Today machine intelligence integrates into people's mobile phones, desktop computers. It knows about privacy. It knows when to be unobtrusive. It knows what people like. That process seems likely to continue for quite a while, with machines absorbing human values along the way. It is easier to cooperate with humans than to recycle their atoms, especially when they have direct access to mature advanced molecular nanotechnology bodies, and you don't.

So, we will likely initally see a global advance, that is integrated into human society, and which involves machines absorbing human values, so as to better give them what they want. That doesn't address longer-term questions - but it does make the scenario of an uncaring machine intelligence arising first and trashing the planet seem relatively unlikely. Instead, superhuman machine intelligence will arise out of subhuman machine intelligence - which will by that point most likely have an extended history of cooperating with humans and respecting their values.

comment by Alexei · 2011-06-11T18:19:15.886Z · LW(p) · GW(p)

The main problem that remains unsolved is that somebody else can still build a fully self-improving UFAI. And that AI, being a lot smarter and more free than your limited AI, will crush it. The best way to prevent that from happening is to have a system that can monitor and understand pretty much everything, and that's pretty much FAI.

Replies from: xxd
comment by xxd · 2011-12-20T18:33:44.999Z · LW(p) · GW(p)

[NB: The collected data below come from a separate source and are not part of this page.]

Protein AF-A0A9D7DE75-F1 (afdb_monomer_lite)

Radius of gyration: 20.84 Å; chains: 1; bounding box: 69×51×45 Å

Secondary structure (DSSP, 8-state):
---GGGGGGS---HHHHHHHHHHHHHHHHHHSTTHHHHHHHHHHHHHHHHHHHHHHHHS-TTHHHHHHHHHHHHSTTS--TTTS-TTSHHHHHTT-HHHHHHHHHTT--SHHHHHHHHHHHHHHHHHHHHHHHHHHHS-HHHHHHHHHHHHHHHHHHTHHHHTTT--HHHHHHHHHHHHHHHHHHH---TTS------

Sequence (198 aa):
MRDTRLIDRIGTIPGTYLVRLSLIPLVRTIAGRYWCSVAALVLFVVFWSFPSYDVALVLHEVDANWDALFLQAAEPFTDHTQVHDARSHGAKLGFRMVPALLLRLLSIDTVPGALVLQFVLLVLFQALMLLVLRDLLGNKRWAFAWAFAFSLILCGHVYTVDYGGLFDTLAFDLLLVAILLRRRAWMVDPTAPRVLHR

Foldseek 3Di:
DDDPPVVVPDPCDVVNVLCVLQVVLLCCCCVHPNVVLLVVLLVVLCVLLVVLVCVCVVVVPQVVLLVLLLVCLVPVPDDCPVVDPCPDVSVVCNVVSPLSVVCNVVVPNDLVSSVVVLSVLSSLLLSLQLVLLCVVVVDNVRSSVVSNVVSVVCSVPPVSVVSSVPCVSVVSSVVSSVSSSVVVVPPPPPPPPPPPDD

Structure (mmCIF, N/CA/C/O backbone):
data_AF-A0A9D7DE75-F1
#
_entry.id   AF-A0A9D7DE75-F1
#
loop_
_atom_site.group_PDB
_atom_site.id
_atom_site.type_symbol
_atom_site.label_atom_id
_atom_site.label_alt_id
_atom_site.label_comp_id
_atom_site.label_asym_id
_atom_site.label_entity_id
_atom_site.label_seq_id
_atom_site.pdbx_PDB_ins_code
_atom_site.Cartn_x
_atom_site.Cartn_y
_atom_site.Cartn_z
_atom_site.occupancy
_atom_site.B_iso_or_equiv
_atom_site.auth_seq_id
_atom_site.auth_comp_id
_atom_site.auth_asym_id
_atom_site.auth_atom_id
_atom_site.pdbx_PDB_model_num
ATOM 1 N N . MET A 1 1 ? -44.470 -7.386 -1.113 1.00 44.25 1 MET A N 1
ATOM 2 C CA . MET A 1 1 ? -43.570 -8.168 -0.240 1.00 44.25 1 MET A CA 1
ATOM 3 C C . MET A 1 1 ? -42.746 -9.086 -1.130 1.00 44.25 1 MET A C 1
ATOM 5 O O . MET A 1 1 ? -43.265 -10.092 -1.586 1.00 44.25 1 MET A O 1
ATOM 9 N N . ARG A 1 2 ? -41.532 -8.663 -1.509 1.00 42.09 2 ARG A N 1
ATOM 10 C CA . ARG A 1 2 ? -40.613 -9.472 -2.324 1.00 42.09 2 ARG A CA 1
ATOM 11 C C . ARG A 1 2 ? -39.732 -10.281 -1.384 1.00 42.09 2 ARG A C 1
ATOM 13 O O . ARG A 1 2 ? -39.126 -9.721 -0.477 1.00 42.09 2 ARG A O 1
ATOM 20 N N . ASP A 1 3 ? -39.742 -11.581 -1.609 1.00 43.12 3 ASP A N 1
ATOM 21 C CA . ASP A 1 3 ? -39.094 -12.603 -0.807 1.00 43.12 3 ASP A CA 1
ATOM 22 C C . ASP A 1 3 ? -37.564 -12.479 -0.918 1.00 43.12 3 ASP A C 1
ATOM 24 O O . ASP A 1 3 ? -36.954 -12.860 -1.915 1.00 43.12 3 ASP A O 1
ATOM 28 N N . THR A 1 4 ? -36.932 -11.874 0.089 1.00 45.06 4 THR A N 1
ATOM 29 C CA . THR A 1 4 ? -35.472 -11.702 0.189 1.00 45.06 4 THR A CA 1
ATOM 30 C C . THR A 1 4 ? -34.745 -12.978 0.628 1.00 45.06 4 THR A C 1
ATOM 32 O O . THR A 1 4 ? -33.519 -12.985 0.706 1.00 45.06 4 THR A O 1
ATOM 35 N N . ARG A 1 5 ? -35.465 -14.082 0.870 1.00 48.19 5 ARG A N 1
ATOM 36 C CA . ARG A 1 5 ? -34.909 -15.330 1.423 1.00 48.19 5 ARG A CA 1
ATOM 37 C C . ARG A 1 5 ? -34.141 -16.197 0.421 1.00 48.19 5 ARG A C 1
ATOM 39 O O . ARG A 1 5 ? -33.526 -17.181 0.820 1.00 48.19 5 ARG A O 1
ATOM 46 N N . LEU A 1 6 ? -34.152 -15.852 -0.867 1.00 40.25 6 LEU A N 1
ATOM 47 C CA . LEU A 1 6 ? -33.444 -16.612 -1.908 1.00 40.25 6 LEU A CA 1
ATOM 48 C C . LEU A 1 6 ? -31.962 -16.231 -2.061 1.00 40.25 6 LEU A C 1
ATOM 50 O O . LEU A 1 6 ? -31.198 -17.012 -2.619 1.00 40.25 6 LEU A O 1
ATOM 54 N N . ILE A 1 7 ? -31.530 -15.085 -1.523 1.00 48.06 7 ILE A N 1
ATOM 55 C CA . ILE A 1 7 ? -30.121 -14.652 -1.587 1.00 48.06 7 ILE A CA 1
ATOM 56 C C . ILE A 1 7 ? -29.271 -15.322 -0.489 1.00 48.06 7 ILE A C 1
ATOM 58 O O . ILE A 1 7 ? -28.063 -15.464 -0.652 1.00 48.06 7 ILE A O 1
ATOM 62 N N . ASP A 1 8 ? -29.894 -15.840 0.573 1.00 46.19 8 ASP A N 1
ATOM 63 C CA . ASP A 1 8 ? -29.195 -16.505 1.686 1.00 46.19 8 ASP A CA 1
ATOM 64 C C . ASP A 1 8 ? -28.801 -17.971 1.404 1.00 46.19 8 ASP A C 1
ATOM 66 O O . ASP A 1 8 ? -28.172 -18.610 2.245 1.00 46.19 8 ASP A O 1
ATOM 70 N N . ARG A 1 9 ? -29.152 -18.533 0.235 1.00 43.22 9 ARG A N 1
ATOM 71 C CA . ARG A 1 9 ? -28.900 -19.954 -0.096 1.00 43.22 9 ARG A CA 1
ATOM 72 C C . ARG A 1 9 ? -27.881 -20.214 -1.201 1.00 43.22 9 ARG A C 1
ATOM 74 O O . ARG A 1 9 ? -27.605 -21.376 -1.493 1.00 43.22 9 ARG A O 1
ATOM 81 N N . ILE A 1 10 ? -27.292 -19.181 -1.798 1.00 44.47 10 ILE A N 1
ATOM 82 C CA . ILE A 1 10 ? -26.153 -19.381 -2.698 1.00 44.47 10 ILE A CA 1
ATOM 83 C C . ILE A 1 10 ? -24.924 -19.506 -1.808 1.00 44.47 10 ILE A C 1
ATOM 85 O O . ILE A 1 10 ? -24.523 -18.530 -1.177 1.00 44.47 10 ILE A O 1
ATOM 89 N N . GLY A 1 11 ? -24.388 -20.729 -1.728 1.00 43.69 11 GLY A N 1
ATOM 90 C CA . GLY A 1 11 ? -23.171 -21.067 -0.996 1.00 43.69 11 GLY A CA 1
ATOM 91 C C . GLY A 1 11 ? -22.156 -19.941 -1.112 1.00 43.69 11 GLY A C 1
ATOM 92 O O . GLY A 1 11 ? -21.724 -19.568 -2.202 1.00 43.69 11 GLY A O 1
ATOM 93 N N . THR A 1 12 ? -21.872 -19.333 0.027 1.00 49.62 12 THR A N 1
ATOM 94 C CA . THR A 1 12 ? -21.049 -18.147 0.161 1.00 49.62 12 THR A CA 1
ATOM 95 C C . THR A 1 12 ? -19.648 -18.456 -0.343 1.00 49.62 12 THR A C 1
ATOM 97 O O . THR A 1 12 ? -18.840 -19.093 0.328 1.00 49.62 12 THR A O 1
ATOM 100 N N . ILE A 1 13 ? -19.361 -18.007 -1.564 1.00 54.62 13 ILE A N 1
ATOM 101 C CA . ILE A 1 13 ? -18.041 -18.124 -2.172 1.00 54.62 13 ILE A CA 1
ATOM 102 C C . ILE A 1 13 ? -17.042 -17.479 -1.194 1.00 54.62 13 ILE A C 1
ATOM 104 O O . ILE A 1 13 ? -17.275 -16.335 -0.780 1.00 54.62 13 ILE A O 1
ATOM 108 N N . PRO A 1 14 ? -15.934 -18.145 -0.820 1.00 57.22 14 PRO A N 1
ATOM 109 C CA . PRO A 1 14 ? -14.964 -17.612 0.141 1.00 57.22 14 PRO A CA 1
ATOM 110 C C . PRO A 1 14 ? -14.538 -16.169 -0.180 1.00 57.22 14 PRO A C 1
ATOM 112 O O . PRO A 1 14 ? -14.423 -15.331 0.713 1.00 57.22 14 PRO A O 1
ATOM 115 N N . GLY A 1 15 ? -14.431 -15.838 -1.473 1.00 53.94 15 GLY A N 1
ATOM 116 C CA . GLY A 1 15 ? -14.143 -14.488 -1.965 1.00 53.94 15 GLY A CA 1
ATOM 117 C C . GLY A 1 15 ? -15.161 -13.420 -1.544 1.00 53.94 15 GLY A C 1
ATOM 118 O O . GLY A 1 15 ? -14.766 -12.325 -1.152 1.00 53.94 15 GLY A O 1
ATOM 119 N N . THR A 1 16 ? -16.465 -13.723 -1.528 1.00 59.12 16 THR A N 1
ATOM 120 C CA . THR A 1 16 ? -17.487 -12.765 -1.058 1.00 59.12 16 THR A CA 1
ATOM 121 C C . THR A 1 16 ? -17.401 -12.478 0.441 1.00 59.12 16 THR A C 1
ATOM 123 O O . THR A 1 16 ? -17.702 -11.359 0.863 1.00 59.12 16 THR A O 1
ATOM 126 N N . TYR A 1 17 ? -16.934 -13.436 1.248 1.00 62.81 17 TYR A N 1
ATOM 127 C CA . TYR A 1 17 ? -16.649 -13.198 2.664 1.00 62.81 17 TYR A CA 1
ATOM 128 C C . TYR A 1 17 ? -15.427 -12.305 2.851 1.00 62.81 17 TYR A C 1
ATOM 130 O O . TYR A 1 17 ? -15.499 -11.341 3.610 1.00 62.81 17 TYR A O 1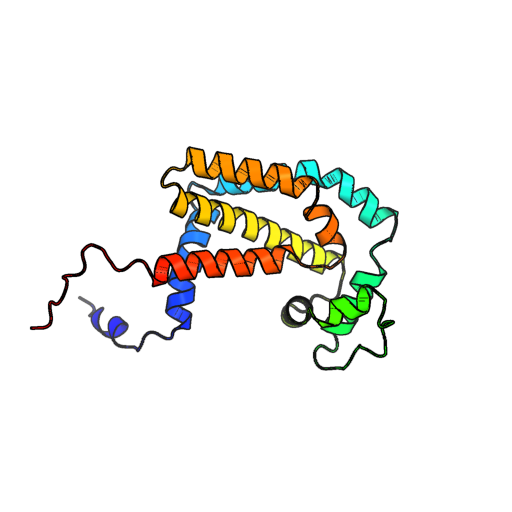
ATOM 138 N N . LEU A 1 18 ? -14.340 -12.571 2.123 1.00 60.53 18 LEU A N 1
ATOM 139 C CA . LEU A 1 18 ? -13.129 -11.749 2.174 1.00 60.53 18 LEU A CA 1
ATOM 140 C C . LEU A 1 18 ? -13.442 -10.288 1.837 1.00 60.53 18 LEU A C 1
ATOM 142 O O . LEU A 1 18 ? -13.110 -9.395 2.614 1.00 60.53 18 LEU A O 1
ATOM 146 N N . VAL A 1 19 ? -14.187 -10.063 0.751 1.00 63.16 19 VAL A N 1
ATOM 147 C CA . VAL A 1 19 ? -14.632 -8.730 0.320 1.00 63.16 19 VAL A CA 1
ATOM 148 C C . VAL A 1 19 ? -15.452 -8.035 1.408 1.00 63.16 19 VAL A C 1
ATOM 150 O O . VAL A 1 19 ? -15.190 -6.883 1.746 1.00 63.16 19 VAL A O 1
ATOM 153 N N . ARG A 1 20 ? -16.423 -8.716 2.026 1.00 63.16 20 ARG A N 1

Is it really the case that an unrestricted growing entity will outcompete a restricted growing entity?

i.e. something like Cancer vs the Immune System.

I'm not convinced that the unrestricted growing entity will always win.

Replies from: Alexei
comment by Alexei · 2011-12-21T16:38:55.751Z · LW(p) · GW(p)

Didn't you just answer your own question?

And the problem isn't that unrestricted growing entity will always win. One win will be enough to end it all.